I received my B.A. degree in psychology from Grinnell College and my M.A. in English from Iowa State University. Currently I live and write in Iowa City, Iowa, where I teach English as a Second Language at the University of Iowa.
Literary awards received and date received:
- 1998 American Literary Review Short Fiction Prize for my story, “True Feelings.”
- 1999 first place and publication in Somersault Press’s Sideshow anthology for my story “The Teaching Test.”
- 1997 finalist in the Helicon Nine Editions Willa Cather Fiction Contest for The Teaching Test and Other Stories.
- 1999 Publisher's finalist for the Heeken Group Foundation Tara Fellowship for Short Fiction for my short story “Home Fires.”

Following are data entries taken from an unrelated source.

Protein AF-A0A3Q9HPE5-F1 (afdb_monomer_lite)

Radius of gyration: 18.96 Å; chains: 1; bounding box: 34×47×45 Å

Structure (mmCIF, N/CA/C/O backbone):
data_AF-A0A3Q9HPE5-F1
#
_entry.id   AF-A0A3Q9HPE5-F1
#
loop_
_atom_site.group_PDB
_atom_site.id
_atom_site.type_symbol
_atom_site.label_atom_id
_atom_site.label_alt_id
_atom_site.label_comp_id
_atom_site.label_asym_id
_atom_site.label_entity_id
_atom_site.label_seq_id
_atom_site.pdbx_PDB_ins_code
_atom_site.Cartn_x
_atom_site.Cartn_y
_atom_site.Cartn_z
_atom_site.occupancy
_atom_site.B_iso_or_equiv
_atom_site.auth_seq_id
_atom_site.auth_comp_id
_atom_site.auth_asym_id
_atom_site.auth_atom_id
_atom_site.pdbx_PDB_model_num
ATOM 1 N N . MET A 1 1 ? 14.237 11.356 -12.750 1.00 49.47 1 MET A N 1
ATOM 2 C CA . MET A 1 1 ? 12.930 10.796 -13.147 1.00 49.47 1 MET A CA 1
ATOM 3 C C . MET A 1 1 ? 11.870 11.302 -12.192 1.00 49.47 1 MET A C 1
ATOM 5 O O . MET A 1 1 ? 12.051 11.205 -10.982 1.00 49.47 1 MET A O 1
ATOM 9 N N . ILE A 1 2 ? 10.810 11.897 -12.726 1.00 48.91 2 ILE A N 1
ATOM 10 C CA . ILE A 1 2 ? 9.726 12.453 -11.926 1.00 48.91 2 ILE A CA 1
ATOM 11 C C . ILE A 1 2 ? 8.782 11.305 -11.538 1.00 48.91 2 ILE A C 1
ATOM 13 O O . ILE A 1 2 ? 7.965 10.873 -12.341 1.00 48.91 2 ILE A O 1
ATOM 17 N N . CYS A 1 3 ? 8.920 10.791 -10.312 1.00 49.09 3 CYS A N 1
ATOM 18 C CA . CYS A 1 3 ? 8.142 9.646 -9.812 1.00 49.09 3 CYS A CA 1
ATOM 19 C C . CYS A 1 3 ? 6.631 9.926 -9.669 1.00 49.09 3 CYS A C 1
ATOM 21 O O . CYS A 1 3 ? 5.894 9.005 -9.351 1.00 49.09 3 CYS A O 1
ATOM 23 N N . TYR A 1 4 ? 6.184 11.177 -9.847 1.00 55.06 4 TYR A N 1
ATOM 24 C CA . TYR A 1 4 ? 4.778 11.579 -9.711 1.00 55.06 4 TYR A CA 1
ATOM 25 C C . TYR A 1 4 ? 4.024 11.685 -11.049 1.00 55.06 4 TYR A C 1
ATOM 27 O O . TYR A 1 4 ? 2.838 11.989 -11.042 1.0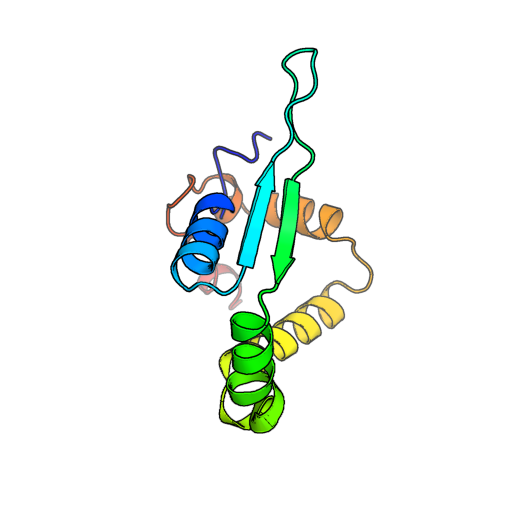0 55.06 4 TYR A O 1
ATOM 35 N N . LEU A 1 5 ? 4.692 11.479 -12.193 1.00 53.72 5 LEU A N 1
ATOM 36 C CA . LEU A 1 5 ? 4.051 11.554 -13.518 1.00 53.72 5 LEU A CA 1
ATOM 37 C C . LEU A 1 5 ? 3.851 10.183 -14.175 1.00 53.72 5 LEU A C 1
ATOM 39 O O . LEU A 1 5 ? 2.940 10.038 -14.988 1.00 53.72 5 LEU A O 1
ATOM 43 N N . TYR A 1 6 ? 4.690 9.201 -13.837 1.00 59.94 6 TYR A N 1
ATOM 44 C CA . TYR A 1 6 ? 4.763 7.916 -14.533 1.00 59.94 6 TYR A CA 1
ATOM 45 C C . TYR A 1 6 ? 4.892 6.743 -13.550 1.00 59.94 6 TYR A C 1
ATOM 47 O O . TYR A 1 6 ? 5.557 6.874 -12.519 1.00 59.94 6 TYR A O 1
ATOM 55 N N . GLY A 1 7 ? 4.293 5.601 -13.900 1.00 61.41 7 GLY A N 1
ATOM 56 C CA . GLY A 1 7 ? 4.250 4.368 -13.101 1.00 61.41 7 GLY A CA 1
ATOM 57 C C . GLY A 1 7 ? 2.962 4.183 -12.282 1.00 61.41 7 GLY A C 1
ATOM 58 O O . GLY A 1 7 ? 2.068 5.028 -12.298 1.00 61.41 7 GLY A O 1
ATOM 59 N N . VAL A 1 8 ? 2.875 3.070 -11.537 1.00 58.66 8 VAL A N 1
ATOM 60 C CA . VAL A 1 8 ? 1.754 2.784 -10.616 1.00 58.66 8 VAL A CA 1
ATOM 61 C C . VAL A 1 8 ? 1.941 3.591 -9.335 1.00 58.66 8 VAL A C 1
ATOM 63 O O . VAL A 1 8 ? 2.470 3.102 -8.337 1.00 58.66 8 VAL A O 1
ATOM 66 N N . TYR A 1 9 ? 1.595 4.871 -9.387 1.00 63.72 9 TYR A N 1
ATOM 67 C CA . TYR A 1 9 ? 1.520 5.706 -8.198 1.00 63.72 9 TYR A CA 1
ATOM 68 C C . TYR A 1 9 ? 0.054 5.860 -7.805 1.00 63.72 9 TYR A C 1
ATOM 70 O O . TYR A 1 9 ? -0.704 6.527 -8.502 1.00 63.72 9 TYR A O 1
ATOM 78 N N . GLU A 1 10 ? -0.330 5.243 -6.692 1.00 64.56 10 GLU A N 1
ATOM 79 C CA . GLU A 1 10 ? -1.619 5.485 -6.044 1.00 64.56 10 GLU A CA 1
ATOM 80 C C . GLU A 1 10 ? -1.434 6.541 -4.948 1.00 64.56 10 GLU A C 1
ATOM 82 O O . GLU A 1 10 ? -0.434 6.515 -4.217 1.00 64.56 10 GLU A O 1
ATOM 87 N N . ASP A 1 11 ? -2.382 7.476 -4.816 1.00 72.94 11 ASP A N 1
ATOM 88 C CA . ASP A 1 11 ? -2.351 8.409 -3.691 1.00 72.94 11 ASP A CA 1
ATOM 89 C C . ASP A 1 11 ? -2.654 7.635 -2.402 1.00 72.94 11 ASP A C 1
ATOM 91 O O . ASP A 1 11 ? -3.761 7.145 -2.168 1.00 72.94 11 ASP A O 1
ATOM 95 N N . LEU A 1 12 ? -1.649 7.544 -1.529 1.00 76.88 12 LEU A N 1
ATOM 96 C CA . LEU A 1 12 ? -1.779 6.910 -0.222 1.00 76.88 12 LEU A CA 1
ATOM 97 C C . LEU A 1 12 ? -2.928 7.527 0.599 1.00 76.88 12 LEU A C 1
ATOM 99 O O . LEU A 1 12 ? -3.525 6.838 1.428 1.00 76.88 12 LEU A O 1
ATOM 103 N N . ASN A 1 13 ? -3.259 8.803 0.370 1.00 79.94 13 ASN A N 1
ATOM 104 C CA . ASN A 1 13 ? -4.379 9.462 1.030 1.00 79.94 13 ASN A CA 1
ATOM 105 C C . ASN A 1 13 ? -5.716 8.786 0.708 1.00 79.94 13 ASN A C 1
ATOM 107 O O . ASN A 1 13 ? -6.529 8.670 1.617 1.00 79.94 13 ASN A O 1
ATOM 111 N N . ASP A 1 14 ? -5.940 8.287 -0.509 1.00 83.56 14 ASP A N 1
ATOM 112 C CA . ASP A 1 14 ? -7.208 7.639 -0.875 1.00 83.56 14 ASP A CA 1
ATOM 113 C C . ASP A 1 14 ? -7.408 6.343 -0.085 1.00 83.56 14 ASP A C 1
ATOM 115 O O . ASP A 1 14 ? -8.457 6.118 0.531 1.00 83.56 14 ASP A O 1
ATOM 119 N N . SER A 1 15 ? -6.350 5.533 -0.002 1.00 84.94 15 SER A N 1
ATOM 120 C CA . SER A 1 15 ? -6.332 4.313 0.811 1.00 84.94 15 SER A CA 1
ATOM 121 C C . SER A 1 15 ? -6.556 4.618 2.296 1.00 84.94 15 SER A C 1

Three other stories, “Grammar Lessons,” “The Jack Story,” and “Fugue,” were Glimmer Train contest finalists in December 2008, March 2008, and January 2009, respectively.
Book Types: Fiction
Audience Types: Young Adult, Adult
Genre: Realistic Fiction, Politics, Suspense, Historical Fiction, Fantasy
Are you willing to do programs for schools, libraries, or other groups? Yes
If you are willing to do programs, will you charge a fee? Yes for transportation and lodging. Where there is a program with grant money for bringing an author to read, I would negotiate a small fee. In some situations it might be appropriate just to speak via Skype, in which case there would be no fee.